▶ WHAT IS EXPECTED
Starting at the line below holding "ATOM 127 C C" and stopping at the line holding "ATOM 145 C C", print every line exactly, both ends included, and leave the rest out.

▶ RECORD EXTRACTS
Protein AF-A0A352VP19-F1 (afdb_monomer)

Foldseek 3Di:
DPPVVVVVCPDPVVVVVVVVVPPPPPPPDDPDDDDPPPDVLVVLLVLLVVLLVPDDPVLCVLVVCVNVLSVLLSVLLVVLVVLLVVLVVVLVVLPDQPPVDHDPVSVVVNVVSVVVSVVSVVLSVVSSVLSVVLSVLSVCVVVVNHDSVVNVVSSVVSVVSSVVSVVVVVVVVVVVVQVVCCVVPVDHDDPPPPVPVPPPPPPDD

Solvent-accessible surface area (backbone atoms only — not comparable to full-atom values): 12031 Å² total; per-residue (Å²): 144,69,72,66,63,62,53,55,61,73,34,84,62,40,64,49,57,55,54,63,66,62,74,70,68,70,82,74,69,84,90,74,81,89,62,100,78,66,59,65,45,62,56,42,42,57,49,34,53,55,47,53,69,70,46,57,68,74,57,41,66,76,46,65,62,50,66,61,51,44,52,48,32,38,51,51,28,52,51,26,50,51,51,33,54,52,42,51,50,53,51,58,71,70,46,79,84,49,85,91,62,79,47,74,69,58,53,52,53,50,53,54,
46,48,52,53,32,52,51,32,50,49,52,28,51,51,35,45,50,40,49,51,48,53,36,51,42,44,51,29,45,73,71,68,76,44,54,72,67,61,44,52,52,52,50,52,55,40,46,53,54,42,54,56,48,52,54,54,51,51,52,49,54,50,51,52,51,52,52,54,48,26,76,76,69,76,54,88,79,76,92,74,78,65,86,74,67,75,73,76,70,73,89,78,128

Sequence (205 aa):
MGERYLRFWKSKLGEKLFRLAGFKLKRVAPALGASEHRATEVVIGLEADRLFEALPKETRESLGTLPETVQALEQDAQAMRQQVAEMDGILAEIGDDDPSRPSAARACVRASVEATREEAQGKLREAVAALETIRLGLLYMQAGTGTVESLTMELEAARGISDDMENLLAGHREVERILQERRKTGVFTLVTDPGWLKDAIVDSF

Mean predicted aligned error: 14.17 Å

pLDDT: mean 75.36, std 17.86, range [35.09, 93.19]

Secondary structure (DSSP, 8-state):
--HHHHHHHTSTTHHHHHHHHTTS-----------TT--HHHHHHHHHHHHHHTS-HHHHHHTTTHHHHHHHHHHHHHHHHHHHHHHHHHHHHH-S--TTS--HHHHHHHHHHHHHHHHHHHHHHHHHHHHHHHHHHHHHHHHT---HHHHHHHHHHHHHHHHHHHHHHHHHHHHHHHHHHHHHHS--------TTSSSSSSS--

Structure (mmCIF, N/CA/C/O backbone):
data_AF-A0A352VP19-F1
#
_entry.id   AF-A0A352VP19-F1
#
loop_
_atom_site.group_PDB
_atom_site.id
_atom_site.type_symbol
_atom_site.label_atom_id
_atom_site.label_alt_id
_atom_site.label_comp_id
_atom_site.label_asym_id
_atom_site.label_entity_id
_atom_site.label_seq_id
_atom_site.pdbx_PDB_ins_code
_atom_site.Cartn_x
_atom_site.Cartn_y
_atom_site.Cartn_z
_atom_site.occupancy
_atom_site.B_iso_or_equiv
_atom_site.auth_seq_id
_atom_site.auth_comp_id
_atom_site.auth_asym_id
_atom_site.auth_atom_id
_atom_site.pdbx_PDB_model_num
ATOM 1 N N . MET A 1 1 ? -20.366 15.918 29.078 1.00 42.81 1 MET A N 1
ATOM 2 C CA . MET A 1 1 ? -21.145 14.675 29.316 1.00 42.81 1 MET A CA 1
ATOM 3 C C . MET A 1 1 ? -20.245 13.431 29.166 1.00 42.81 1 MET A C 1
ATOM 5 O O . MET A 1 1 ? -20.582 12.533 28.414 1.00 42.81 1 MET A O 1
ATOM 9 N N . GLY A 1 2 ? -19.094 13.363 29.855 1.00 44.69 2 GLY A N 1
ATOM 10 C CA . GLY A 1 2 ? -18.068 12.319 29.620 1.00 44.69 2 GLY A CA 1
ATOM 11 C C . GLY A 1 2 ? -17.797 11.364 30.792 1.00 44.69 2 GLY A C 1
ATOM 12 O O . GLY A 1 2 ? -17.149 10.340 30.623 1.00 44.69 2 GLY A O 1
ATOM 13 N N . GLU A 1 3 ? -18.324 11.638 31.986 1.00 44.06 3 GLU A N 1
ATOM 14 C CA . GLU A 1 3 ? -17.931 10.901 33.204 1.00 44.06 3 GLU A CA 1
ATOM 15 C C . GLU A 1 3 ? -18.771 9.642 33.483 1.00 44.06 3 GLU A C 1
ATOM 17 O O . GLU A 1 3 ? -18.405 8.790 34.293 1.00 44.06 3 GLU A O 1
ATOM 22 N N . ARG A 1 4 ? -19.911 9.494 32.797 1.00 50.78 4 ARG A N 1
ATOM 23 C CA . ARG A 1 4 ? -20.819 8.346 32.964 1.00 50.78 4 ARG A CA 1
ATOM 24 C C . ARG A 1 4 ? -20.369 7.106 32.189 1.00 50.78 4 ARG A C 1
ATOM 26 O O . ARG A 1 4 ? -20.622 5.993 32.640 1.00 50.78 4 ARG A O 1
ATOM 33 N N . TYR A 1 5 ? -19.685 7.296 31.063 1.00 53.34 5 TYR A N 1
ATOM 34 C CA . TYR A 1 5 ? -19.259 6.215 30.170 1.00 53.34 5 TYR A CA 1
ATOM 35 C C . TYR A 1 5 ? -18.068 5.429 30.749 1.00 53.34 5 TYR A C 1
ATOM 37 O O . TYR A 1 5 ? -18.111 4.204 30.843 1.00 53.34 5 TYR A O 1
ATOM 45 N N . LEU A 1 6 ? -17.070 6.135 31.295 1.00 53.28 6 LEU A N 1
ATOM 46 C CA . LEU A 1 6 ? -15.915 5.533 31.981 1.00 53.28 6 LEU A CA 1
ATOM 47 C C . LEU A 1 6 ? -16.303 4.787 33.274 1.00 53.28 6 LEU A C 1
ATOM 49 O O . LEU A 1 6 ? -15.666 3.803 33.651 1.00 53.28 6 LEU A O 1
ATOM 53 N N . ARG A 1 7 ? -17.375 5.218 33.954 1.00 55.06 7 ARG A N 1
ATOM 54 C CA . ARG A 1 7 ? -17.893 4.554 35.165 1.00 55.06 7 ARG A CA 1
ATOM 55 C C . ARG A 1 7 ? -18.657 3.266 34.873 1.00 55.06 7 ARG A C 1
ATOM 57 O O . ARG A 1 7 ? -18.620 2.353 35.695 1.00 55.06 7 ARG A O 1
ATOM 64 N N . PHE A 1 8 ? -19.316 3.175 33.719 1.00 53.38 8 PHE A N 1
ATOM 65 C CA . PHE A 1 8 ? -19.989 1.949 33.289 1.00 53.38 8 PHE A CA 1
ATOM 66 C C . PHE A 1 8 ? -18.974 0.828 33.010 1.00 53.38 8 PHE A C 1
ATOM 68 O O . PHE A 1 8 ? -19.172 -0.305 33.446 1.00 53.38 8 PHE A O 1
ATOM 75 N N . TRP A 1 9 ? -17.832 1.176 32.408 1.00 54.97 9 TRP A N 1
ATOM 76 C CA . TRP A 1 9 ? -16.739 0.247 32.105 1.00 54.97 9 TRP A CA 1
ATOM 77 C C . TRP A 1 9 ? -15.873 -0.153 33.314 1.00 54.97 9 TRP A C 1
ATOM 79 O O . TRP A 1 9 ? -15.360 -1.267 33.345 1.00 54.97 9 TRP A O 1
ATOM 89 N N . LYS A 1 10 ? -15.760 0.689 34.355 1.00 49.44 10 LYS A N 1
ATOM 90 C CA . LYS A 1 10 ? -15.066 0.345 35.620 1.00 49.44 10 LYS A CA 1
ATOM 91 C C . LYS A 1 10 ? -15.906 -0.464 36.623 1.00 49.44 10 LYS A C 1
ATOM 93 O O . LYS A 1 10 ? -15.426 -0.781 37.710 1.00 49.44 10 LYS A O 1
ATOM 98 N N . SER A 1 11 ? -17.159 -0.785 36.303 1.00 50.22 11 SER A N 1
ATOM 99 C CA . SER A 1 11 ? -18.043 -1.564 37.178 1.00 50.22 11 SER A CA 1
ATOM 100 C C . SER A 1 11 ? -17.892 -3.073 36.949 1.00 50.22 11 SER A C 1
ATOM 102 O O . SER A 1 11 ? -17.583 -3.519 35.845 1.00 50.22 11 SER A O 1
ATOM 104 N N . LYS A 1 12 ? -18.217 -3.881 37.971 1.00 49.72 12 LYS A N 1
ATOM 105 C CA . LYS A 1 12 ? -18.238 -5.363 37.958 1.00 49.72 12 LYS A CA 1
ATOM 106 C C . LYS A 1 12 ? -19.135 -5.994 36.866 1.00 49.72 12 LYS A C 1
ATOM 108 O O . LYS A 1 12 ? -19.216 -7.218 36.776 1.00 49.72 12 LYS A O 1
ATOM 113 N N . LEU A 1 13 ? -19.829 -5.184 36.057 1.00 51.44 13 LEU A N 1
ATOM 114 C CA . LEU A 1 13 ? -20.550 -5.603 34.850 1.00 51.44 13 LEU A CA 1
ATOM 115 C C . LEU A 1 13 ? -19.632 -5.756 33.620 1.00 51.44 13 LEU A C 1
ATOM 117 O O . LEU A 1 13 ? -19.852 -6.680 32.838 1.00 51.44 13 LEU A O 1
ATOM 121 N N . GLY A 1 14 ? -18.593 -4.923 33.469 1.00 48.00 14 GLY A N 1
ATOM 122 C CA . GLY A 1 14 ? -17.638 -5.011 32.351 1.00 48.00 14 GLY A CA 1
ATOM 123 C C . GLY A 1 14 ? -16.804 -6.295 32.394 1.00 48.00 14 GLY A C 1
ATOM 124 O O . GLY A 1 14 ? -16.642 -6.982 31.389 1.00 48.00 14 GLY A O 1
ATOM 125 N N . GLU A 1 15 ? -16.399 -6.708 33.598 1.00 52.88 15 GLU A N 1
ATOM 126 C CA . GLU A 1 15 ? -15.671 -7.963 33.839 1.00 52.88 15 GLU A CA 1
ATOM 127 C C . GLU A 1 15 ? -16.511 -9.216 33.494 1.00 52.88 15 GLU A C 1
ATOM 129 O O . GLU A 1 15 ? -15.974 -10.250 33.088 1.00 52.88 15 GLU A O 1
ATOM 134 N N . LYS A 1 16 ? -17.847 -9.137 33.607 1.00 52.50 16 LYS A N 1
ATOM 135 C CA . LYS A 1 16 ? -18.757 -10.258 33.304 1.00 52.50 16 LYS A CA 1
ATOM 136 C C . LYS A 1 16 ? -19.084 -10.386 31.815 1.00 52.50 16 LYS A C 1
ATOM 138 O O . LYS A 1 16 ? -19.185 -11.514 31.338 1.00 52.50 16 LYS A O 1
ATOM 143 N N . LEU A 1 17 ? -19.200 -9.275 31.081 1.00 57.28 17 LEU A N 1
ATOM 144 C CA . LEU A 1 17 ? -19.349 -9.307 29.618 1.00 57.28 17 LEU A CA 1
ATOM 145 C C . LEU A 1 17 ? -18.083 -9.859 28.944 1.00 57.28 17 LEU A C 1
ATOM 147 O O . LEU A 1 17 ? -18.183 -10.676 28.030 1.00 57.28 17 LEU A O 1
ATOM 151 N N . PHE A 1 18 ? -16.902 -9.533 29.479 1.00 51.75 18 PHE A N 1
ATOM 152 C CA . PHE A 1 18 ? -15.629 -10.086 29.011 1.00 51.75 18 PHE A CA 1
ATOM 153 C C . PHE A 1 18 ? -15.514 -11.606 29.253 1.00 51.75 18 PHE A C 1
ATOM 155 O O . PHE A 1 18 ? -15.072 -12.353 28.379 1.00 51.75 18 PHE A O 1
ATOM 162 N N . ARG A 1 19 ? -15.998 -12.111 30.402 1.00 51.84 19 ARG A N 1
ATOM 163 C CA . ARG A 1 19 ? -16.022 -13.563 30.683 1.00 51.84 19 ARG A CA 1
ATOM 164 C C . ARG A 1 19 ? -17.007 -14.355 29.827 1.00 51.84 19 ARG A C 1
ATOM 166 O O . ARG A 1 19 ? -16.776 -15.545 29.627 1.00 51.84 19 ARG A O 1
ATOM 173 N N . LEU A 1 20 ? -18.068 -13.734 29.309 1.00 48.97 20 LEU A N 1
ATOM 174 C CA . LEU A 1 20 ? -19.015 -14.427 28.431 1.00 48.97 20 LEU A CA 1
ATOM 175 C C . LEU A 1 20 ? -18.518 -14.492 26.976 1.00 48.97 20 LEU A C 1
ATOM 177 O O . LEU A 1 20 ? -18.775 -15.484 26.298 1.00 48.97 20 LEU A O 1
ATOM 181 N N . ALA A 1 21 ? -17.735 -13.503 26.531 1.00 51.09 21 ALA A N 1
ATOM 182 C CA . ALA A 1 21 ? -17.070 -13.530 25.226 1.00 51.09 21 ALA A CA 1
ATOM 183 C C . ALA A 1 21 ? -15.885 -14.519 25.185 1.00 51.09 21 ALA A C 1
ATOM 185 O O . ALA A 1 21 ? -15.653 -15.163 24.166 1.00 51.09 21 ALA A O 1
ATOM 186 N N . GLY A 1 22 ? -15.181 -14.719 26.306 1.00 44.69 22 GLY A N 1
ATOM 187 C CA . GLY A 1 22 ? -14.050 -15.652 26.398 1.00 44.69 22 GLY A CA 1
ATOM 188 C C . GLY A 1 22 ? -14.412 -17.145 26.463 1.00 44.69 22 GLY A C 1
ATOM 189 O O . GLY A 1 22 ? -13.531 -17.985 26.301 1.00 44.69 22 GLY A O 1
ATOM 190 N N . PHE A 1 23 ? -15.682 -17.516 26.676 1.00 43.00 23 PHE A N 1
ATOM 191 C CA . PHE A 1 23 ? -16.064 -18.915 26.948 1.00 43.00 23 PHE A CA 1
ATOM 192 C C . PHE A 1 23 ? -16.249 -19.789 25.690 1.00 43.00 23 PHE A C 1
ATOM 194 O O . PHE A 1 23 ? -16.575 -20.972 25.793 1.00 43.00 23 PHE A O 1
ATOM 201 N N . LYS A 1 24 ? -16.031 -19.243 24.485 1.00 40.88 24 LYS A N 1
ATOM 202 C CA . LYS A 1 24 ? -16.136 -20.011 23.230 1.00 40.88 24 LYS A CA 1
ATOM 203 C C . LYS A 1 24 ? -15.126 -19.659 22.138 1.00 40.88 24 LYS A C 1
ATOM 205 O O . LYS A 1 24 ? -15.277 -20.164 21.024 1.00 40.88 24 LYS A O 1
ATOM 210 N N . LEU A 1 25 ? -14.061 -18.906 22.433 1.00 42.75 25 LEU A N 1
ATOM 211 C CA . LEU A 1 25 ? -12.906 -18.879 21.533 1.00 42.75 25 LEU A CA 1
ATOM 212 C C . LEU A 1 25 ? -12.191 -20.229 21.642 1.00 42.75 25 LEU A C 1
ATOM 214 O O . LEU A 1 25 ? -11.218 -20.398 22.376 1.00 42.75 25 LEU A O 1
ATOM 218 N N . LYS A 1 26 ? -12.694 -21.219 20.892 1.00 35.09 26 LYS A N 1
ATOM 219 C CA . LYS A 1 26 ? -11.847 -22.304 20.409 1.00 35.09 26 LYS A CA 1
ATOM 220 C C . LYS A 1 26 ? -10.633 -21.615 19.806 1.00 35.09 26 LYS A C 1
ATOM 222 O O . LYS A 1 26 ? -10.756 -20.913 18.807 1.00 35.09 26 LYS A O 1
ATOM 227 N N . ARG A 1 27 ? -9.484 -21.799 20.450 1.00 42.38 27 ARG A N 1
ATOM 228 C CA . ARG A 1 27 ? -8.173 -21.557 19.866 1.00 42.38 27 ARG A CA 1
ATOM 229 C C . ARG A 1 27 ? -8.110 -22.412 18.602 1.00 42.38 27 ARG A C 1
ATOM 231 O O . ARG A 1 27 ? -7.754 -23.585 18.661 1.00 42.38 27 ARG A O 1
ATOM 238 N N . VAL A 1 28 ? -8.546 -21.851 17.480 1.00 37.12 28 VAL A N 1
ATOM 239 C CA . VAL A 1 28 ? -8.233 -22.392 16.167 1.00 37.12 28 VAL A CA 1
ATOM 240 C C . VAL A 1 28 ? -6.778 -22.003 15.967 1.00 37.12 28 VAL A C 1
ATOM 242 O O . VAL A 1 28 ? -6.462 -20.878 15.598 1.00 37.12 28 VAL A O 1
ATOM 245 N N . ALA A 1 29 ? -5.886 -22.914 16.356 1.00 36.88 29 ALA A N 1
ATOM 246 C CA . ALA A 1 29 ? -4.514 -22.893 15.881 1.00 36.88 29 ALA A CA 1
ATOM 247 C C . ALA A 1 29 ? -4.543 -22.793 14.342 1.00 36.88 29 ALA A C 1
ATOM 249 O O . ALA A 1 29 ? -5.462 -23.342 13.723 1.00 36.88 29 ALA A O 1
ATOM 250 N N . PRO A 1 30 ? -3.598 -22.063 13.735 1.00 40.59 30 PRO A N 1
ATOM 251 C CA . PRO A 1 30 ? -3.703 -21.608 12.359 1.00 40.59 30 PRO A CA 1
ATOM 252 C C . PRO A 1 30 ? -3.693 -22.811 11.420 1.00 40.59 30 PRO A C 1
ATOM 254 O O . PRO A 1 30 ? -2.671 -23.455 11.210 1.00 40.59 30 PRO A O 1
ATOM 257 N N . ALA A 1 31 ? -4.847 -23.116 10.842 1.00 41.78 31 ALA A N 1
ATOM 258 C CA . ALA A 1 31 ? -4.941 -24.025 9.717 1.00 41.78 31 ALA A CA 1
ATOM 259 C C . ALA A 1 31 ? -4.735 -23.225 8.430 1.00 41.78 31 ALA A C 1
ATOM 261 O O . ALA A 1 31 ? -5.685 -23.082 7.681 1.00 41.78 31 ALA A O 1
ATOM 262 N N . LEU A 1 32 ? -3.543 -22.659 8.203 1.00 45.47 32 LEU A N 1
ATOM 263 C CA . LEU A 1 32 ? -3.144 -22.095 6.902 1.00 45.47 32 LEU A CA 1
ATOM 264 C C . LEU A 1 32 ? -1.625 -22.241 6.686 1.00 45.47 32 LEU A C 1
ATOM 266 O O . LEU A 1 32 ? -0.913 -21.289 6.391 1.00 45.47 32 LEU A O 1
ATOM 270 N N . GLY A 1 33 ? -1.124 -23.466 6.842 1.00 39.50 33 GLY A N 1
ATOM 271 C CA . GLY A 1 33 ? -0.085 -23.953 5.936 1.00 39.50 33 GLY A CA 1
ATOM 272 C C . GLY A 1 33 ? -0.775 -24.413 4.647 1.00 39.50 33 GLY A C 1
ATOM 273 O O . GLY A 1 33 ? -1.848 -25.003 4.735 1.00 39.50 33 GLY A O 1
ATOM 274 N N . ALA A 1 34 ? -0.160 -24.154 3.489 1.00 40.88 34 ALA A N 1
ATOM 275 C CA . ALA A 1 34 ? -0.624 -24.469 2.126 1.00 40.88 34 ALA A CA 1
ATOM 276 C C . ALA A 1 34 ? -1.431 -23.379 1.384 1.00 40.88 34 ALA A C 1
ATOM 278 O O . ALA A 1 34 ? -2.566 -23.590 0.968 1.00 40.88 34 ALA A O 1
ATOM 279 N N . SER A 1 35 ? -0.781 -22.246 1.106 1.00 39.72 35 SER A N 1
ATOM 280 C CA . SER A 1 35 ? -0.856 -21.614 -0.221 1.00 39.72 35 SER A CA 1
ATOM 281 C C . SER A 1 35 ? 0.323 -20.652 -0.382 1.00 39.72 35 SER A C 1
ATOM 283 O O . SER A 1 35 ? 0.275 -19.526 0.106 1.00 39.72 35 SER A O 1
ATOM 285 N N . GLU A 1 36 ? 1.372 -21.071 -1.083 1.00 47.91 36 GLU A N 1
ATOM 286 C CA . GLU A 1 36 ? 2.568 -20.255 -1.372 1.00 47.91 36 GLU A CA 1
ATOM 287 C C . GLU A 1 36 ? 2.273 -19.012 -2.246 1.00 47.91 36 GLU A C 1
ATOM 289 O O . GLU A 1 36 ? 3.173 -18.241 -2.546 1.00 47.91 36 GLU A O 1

▶ RESULT OF THE EXERCISE
ATOM 127 C C . GLU A 1 15 ? -16.511 -9.216 33.494 1.00 52.88 15 GLU A C 1
ATOM 129 O O . GLU A 1 15 ? -15.974 -10.250 33.088 1.00 52.88 15 GLU A O 1
ATOM 134 N N . LYS A 1 16 ? -17.847 -9.137 33.607 1.00 52.50 16 LYS A N 1
ATOM 135 C CA . LYS A 1 16 ? -18.757 -10.258 33.304 1.00 52.50 16 LYS A CA 1
ATOM 136 C C . LYS A 1 16 ? -19.084 -10.386 31.815 1.00 52.50 16 LYS A C 1
ATOM 138 O O . LYS A 1 16 ? -19.185 -11.514 31.338 1.00 52.50 16 LYS A O 1
ATOM 143 N N . LEU A 1 17 ? -19.200 -9.275 31.081 1.00 57.28 17 LEU A N 1
ATOM 144 C CA . LEU A 1 17 ? -19.349 -9.307 29.618 1.00 57.28 17 LEU A CA 1
ATOM 145 C C . LEU A 1 17 ? -18.083 -9.859 28.944 1.00 57.28 17 LEU A C 1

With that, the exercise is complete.